Search the material for "adaptin" and show all lines that contain it.

§ Material for this exercise

>>>

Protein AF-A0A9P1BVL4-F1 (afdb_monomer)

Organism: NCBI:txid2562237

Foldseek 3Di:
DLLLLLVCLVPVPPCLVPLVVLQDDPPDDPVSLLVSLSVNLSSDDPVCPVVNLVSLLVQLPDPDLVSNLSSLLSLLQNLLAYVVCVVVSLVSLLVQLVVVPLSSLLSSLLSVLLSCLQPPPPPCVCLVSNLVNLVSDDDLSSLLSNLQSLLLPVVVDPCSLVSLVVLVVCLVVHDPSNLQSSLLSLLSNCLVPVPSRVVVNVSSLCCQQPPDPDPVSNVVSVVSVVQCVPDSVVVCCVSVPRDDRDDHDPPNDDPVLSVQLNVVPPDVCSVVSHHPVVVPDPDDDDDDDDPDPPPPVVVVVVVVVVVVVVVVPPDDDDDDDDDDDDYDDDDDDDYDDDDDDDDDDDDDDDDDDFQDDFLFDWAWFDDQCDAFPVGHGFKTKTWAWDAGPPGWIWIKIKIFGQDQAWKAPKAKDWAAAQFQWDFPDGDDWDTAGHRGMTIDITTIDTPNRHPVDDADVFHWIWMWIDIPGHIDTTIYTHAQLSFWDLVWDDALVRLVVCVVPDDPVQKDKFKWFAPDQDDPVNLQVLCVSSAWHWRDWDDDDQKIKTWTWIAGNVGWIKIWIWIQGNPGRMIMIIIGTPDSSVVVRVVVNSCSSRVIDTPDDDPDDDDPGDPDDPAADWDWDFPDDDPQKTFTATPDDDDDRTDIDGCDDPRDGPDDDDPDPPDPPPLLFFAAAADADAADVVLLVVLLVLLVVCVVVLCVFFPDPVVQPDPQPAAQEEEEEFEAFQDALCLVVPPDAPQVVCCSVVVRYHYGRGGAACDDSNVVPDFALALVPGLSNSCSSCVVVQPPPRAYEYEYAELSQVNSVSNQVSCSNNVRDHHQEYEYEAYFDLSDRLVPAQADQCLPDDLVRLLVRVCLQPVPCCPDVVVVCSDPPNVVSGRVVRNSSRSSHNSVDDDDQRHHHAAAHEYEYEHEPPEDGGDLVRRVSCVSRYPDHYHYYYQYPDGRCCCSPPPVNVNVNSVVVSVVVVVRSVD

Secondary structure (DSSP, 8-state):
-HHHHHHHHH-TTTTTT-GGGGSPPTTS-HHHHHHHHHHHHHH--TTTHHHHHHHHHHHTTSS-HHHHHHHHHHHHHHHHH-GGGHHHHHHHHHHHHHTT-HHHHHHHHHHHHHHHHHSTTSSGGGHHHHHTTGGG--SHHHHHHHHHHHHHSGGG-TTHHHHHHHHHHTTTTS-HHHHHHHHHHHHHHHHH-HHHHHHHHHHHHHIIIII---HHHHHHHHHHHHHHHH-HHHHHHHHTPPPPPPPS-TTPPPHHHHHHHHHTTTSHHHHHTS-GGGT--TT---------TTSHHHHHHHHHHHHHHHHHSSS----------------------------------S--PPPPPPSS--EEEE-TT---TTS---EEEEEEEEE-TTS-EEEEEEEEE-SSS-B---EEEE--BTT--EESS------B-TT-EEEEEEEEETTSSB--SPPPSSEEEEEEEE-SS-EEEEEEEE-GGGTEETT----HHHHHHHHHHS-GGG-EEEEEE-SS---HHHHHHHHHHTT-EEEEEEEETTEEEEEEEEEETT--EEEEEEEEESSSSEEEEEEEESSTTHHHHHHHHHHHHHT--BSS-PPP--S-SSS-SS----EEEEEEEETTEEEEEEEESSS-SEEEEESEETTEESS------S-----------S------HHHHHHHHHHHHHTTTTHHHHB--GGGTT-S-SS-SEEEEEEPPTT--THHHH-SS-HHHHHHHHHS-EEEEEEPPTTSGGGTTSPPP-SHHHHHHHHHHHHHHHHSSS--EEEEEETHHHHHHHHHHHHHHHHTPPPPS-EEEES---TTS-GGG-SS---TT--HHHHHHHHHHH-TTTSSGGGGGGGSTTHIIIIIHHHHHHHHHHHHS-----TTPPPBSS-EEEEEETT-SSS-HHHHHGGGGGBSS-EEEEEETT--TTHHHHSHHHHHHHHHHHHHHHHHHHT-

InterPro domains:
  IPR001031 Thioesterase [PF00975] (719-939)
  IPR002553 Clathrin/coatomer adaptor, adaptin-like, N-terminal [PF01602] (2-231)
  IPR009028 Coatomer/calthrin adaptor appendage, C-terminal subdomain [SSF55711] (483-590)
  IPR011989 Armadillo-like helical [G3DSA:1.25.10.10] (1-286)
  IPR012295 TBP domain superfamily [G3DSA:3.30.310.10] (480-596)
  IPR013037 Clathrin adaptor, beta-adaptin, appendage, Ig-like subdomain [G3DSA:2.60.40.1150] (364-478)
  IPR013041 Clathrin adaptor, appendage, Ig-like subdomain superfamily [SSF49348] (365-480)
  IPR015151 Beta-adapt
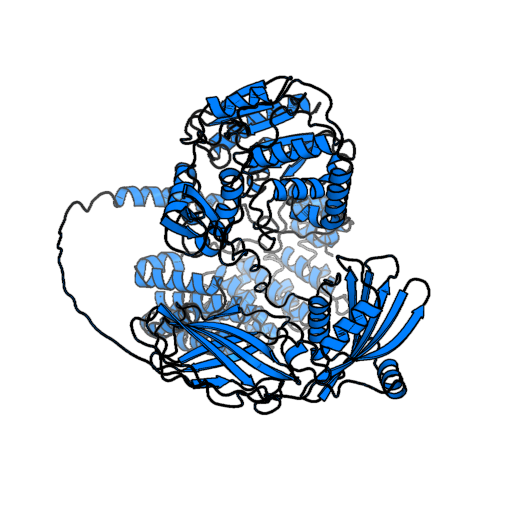in appendage, C-terminal subdomain [PF09066] (486-594)
  IPR015151 Beta-adaptin appendage, C-terminal subdomain [SM01020] (484-595)
  IPR016024 Armadillo-type fold [SSF48371] (2-277)
  IPR026739 AP complex subunit beta [PTHR11134] (2-554)
  IPR029058 Alpha/Beta hydrolase fold [G3DSA:3.40.50.1820] (716-963)
  IPR029058 Alpha/Beta hydrolase fold [SSF53474] (713-951)

Solvent-accessible surface area (backbone atoms only — not comparable to full-atom values): 55186 Å² total; per-residue (Å²): 101,54,52,53,40,53,48,39,72,78,40,55,74,79,54,52,88,49,55,78,78,41,60,74,55,93,86,51,54,69,76,54,39,55,42,24,53,56,38,46,50,65,44,51,42,95,90,48,37,72,62,54,50,53,51,32,57,54,38,50,68,48,88,53,64,70,54,17,44,52,22,47,45,40,42,39,51,40,24,68,67,33,74,93,40,26,66,64,33,50,54,51,44,51,55,49,40,72,66,67,44,55,72,54,33,36,46,36,44,40,32,47,46,52,47,39,54,55,38,70,96,49,76,64,83,52,52,63,69,53,61,77,48,55,94,66,58,80,51,63,66,29,43,28,30,48,40,42,50,45,22,72,44,30,90,78,37,96,60,34,54,61,62,52,45,60,60,55,74,47,39,91,81,45,55,69,71,34,42,48,30,48,50,52,17,40,50,42,25,31,70,71,43,48,87,77,20,56,66,56,37,54,49,49,37,44,44,22,60,76,68,47,88,50,63,72,50,22,51,53,25,49,52,51,51,54,36,53,72,76,37,55,66,60,36,41,57,68,76,66,49,89,72,84,62,71,71,78,57,98,78,64,62,56,70,71,59,42,51,53,27,59,77,35,58,94,40,70,23,21,65,69,77,37,58,63,71,74,76,68,54,99,76,83,79,87,83,82,81,90,85,70,86,79,59,62,71,58,52,58,56,52,52,58,55,50,56,58,53,61,71,68,66,80,78,82,86,80,89,87,87,87,90,92,86,85,93,86,86,90,88,86,92,81,92,81,90,84,87,88,86,87,85,86,82,88,86,86,90,82,85,83,73,75,56,65,79,55,91,59,65,78,37,80,50,39,51,37,81,49,60,20,80,82,63,42,55,11,55,24,32,26,38,21,54,35,51,46,77,93,75,47,31,26,37,39,40,38,39,34,29,63,28,97,54,69,43,37,70,57,38,70,49,68,53,62,29,60,57,2,54,30,72,70,62,79,50,78,64,75,75,25,43,52,78,29,70,46,74,42,74,44,48,38,38,65,71,68,28,56,54,84,49,82,66,62,83,64,42,65,44,53,35,38,44,34,40,73,79,36,42,38,79,36,57,46,59,50,59,63,67,62,42,40,30,87,84,13,70,54,58,59,72,59,48,52,53,55,62,69,69,51,54,75,91,58,46,51,75,42,37,26,43,40,89,55,96,72,51,72,69,57,49,52,54,55,38,43,71,55,36,31,31,82,55,49,76,49,77,53,98,66,34,43,36,37,30,34,21,25,17,32,78,77,70,54,53,42,41,34,42,40,36,36,30,75,91,52,46,45,33,35,43,35,35,33,33,91,54,67,68,53,38,66,48,50,53,52,44,52,25,64,75,64,60,24,61,55,75,56,84,68,85,80,65,73,92,83,80,87,84,83,86,85,86,86,69,64,43,67,42,85,72,46,77,57,86,60,32,34,30,32,34,51,76,46,68,83,78,68,62,58,52,76,43,55,38,54,59,96,89,41,75,70,58,80,85,73,84,67,77,88,57,83,69,73,67,74,40,54,47,33,68,75,61,92,71,76,68,39,66,70,59,34,52,54,34,50,52,42,22,64,75,30,61,86,45,38,71,57,37,24,71,76,43,71,87,74,72,43,83,61,96,71,46,64,32,34,38,37,32,28,47,36,68,74,60,48,32,55,69,76,69,48,83,97,34,57,46,53,51,49,34,59,72,64,73,31,52,40,74,45,32,40,42,66,47,35,42,82,90,26,45,87,40,76,62,52,49,40,51,87,56,43,23,55,51,54,45,7,46,43,38,72,74,54,70,72,73,49,50,34,31,41,40,16,30,33,62,8,32,56,40,48,46,52,31,49,56,49,34,47,30,50,65,40,79,79,46,70,33,37,37,37,34,56,40,60,29,76,54,56,49,78,94,71,54,67,68,78,72,62,94,80,51,52,70,71,53,44,52,52,49,59,29,63,53,26,52,77,66,37,30,80,82,38,38,60,58,70,37,83,64,52,15,75,77,51,42,47,65,36,36,56,24,40,48,32,36,63,60,70,58,73,75,85,55,59,54,36,50,25,40,80,34,31,40,40,36,39,33,35,65,57,29,80,53,64,50,67,70,38,42,56,49,44,49,61,46,33,76,39,59,67,46,78,47,76,39,75,85,20,30,65,56,32,51,64,70,37,73,70,50,20,47,54,48,35,39,57,51,39,61,55,52,44,73,74,60,84,108

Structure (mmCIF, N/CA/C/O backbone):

<<<

§ Worked solution
  IPR002553 Clathrin/coatomer adaptor, adaptin-like, N-terminal [PF01602] (2-231)
  IPR013037 Clathrin adaptor, beta-adaptin, appendage, Ig-like subdomain [G3DSA:2.60.40.1150] (364-478)
  IPR015151 Beta-adaptin appendage, C-terminal subdomain [SM01020] (484-595)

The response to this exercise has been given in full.